> About this task:
Only the lines of the data below from the one with "ATOM 27 O O" through the one with "ATOM 33 C CA" are wanted. Repeat them exactly.

____

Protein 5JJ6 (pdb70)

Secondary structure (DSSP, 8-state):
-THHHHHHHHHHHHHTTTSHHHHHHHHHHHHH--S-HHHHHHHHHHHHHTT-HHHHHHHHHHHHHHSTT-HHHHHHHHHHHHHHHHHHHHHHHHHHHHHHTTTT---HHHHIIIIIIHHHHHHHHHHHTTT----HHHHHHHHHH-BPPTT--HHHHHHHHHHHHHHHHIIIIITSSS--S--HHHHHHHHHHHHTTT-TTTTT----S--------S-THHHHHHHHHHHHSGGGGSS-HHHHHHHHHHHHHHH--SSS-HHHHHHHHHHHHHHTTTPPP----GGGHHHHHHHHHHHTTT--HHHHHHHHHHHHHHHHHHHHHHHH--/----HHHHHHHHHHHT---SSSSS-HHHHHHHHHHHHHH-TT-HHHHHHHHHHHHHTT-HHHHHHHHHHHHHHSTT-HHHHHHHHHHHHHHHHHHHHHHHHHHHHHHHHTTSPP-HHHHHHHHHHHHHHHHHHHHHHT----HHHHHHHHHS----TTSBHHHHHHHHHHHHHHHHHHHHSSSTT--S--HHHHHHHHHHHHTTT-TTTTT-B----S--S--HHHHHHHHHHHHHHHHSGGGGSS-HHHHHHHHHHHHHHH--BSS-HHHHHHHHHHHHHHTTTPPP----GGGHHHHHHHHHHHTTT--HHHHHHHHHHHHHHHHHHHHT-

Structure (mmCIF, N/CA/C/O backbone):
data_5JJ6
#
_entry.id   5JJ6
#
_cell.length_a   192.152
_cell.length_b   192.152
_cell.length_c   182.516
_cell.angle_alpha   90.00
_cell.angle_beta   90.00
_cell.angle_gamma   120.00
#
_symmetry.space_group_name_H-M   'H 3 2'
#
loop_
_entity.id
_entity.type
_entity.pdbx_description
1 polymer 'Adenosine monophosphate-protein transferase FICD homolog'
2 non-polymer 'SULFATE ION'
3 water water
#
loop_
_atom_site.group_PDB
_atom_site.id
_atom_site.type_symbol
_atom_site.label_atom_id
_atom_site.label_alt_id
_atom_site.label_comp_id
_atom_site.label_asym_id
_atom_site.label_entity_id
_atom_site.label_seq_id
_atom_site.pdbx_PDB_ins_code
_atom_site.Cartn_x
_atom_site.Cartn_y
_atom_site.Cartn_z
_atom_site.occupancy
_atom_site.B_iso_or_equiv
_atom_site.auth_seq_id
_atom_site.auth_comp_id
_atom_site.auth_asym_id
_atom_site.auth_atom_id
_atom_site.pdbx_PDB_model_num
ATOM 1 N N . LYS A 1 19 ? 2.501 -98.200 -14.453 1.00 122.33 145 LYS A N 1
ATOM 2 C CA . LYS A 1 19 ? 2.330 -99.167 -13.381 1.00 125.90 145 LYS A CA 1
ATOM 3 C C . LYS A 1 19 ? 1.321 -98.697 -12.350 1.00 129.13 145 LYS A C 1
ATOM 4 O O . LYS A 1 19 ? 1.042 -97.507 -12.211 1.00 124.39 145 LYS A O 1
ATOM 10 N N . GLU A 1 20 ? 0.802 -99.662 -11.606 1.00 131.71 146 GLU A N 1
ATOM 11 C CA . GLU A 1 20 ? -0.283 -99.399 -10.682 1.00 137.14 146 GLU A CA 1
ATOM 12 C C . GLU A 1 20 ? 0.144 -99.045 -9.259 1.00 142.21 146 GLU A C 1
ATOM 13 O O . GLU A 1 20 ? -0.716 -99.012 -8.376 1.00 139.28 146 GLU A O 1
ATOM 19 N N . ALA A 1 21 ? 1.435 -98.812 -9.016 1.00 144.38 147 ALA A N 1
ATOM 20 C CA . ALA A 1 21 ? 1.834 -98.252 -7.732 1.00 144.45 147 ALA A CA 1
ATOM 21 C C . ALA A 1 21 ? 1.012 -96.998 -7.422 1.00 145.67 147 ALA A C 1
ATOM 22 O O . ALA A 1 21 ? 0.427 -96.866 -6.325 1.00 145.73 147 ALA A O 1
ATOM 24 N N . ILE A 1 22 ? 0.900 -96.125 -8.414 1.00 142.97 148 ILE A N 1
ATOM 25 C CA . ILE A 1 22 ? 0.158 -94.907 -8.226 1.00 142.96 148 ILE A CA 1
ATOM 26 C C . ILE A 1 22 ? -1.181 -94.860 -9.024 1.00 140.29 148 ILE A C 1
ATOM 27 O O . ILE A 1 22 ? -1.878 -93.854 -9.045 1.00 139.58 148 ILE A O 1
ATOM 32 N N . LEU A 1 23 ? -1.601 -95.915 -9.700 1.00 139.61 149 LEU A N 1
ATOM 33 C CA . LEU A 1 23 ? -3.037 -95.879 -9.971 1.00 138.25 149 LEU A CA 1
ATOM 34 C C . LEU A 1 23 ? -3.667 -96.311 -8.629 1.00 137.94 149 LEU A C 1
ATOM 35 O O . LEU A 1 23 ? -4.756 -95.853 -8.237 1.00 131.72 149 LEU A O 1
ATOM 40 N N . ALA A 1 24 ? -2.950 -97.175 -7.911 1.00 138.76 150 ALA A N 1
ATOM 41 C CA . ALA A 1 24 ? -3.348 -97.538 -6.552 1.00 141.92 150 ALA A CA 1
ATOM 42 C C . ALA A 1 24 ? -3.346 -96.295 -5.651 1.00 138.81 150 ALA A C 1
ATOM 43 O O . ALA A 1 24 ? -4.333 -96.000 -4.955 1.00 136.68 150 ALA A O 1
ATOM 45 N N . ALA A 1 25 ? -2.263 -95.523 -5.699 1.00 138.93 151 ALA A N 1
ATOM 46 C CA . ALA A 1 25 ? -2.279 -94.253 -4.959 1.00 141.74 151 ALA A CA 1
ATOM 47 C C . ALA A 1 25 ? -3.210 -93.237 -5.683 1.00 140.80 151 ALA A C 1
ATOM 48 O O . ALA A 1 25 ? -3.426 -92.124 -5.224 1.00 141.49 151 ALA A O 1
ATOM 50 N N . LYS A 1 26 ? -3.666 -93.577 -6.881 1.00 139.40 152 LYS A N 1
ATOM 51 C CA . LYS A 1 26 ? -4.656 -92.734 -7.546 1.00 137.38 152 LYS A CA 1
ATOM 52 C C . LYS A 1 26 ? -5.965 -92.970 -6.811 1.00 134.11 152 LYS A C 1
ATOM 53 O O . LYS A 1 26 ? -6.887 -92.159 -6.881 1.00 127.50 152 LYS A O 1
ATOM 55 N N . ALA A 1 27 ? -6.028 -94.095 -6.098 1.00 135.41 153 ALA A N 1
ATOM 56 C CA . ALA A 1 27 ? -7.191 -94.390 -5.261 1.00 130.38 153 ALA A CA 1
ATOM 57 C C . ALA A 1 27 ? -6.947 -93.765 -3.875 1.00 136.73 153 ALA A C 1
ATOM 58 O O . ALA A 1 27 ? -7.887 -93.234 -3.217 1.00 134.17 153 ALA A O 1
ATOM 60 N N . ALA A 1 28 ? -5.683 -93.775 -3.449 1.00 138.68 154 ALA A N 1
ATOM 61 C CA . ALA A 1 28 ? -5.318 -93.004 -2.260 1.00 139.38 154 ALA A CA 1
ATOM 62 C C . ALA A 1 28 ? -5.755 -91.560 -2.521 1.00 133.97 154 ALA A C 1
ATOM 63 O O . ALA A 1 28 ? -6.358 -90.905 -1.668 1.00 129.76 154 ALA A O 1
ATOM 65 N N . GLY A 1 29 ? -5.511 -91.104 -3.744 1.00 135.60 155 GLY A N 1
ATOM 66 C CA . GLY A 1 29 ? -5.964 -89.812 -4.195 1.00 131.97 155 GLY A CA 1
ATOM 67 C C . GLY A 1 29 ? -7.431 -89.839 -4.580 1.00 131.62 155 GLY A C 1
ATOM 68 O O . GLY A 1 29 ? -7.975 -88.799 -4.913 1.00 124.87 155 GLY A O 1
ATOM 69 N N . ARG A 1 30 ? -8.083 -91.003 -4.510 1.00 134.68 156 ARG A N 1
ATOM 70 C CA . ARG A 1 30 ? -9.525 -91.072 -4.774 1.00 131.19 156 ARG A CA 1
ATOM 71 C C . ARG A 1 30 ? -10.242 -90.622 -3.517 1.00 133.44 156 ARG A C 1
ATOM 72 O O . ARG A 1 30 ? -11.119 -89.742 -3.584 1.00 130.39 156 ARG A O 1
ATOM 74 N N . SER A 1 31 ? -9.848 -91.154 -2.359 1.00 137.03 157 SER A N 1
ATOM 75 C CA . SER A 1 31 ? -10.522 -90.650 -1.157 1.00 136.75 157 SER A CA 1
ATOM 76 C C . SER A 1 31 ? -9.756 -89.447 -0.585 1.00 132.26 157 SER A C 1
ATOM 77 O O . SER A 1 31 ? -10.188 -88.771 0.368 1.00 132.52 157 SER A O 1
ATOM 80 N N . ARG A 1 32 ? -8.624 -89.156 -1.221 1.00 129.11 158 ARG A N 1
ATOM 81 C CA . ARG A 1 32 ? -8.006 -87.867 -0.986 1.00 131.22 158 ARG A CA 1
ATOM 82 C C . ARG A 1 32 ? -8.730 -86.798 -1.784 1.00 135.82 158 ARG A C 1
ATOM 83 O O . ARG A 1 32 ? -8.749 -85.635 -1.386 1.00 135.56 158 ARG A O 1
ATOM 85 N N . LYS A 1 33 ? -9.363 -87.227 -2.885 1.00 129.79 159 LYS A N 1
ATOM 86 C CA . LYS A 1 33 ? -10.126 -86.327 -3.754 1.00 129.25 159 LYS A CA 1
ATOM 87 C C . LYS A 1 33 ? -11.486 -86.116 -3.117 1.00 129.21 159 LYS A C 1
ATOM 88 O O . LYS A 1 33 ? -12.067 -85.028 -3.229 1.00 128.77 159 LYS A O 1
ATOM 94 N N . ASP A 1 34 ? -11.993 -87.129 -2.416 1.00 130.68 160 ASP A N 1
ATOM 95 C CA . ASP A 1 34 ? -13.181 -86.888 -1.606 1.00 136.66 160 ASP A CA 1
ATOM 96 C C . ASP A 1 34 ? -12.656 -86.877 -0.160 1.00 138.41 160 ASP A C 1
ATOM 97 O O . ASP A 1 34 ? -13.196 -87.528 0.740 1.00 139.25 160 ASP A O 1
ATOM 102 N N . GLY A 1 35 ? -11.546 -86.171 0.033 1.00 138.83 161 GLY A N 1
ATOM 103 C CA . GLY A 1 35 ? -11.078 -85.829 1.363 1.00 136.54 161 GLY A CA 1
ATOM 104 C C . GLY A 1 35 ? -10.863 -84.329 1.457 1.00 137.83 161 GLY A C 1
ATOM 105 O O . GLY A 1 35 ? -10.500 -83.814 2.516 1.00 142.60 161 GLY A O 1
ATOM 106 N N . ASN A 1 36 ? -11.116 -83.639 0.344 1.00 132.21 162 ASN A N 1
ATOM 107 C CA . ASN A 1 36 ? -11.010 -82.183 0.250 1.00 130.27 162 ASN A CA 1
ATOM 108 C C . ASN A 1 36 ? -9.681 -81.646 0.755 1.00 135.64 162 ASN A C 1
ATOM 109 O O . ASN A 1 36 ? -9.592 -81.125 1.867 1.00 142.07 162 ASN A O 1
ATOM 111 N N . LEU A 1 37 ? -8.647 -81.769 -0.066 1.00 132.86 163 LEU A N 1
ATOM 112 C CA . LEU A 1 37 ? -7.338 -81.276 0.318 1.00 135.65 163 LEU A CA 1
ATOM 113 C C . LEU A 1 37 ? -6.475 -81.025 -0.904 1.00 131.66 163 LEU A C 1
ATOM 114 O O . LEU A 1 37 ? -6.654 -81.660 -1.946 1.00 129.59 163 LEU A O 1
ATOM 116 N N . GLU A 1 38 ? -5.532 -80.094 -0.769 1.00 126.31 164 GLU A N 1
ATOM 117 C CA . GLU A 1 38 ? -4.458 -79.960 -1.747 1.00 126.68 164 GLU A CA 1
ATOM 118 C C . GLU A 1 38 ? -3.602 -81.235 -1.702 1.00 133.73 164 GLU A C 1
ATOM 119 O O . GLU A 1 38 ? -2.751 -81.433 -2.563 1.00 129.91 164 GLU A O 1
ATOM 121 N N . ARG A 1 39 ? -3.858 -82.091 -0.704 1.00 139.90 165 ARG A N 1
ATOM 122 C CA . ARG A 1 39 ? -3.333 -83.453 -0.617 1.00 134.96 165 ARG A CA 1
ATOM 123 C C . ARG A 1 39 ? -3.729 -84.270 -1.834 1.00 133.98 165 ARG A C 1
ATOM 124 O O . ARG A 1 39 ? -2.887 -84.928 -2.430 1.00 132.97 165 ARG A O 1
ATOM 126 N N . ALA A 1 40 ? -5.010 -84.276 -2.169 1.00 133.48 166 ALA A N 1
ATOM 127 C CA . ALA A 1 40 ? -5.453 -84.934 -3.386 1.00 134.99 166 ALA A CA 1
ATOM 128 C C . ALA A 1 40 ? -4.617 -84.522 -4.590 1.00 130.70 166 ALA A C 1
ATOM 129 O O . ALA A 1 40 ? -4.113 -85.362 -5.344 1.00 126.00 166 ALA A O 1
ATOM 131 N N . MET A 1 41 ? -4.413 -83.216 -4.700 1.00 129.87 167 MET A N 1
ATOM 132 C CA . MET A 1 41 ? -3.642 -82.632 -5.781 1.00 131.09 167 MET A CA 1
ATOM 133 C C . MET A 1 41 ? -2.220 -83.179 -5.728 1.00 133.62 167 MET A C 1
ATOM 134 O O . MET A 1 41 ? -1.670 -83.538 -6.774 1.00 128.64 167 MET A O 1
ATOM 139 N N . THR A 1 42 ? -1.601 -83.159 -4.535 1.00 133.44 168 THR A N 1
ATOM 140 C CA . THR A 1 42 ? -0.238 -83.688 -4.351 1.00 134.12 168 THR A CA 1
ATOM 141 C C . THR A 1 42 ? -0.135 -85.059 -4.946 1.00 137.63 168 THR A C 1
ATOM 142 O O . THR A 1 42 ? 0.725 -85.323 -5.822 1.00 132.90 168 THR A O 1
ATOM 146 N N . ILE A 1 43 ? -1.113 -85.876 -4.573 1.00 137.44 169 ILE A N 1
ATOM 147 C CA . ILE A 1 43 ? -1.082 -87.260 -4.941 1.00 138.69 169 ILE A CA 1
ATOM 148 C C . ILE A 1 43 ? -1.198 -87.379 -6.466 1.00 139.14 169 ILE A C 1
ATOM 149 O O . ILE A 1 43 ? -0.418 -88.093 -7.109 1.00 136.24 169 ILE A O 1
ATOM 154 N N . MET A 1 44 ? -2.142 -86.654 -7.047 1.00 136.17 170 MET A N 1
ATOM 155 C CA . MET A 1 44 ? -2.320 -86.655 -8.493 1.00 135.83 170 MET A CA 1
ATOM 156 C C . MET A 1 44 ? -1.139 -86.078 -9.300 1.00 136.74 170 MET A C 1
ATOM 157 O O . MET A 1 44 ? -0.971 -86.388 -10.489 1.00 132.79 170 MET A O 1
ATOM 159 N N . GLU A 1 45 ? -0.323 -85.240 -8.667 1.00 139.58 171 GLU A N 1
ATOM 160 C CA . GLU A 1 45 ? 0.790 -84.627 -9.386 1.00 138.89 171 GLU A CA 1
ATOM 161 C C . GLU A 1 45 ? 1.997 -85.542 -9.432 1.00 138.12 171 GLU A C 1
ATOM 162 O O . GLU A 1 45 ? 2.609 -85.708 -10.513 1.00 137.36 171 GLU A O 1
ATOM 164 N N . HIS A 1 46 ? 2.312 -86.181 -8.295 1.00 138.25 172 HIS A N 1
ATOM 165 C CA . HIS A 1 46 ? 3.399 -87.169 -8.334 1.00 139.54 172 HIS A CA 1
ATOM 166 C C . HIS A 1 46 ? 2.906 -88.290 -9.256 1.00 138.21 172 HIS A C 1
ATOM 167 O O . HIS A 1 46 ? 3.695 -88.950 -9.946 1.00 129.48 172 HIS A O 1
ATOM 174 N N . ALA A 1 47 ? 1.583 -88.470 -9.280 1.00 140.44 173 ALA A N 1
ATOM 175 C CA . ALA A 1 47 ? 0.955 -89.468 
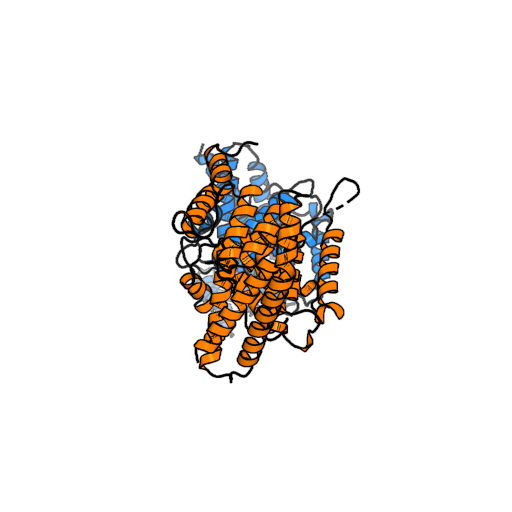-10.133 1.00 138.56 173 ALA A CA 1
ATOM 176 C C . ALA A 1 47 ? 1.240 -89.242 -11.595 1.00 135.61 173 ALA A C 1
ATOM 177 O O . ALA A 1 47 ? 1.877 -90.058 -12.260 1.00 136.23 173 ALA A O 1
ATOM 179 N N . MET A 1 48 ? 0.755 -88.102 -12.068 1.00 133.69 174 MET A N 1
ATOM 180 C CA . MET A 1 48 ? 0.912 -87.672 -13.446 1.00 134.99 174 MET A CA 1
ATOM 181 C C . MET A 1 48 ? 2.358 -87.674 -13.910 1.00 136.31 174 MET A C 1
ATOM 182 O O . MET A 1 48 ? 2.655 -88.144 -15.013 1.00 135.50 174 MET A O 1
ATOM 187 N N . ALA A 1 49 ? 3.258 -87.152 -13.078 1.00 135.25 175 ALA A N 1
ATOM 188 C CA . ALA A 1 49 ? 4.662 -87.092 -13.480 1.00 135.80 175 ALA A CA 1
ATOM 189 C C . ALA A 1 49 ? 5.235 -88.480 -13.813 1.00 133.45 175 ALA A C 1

____

> Response to the exercise:
ATOM 27 O O . ILE A 1 22 ? -1.878 -93.854 -9.045 1.00 139.58 148 ILE A O 1
ATOM 32 N N . LEU A 1 23 ? -1.601 -95.915 -9.700 1.00 139.61 149 LEU A N 1
ATOM 33 C CA . LEU A 1 23 ? -3.037 -95.879 -9.971 1.00 138.25 149 LEU A CA 1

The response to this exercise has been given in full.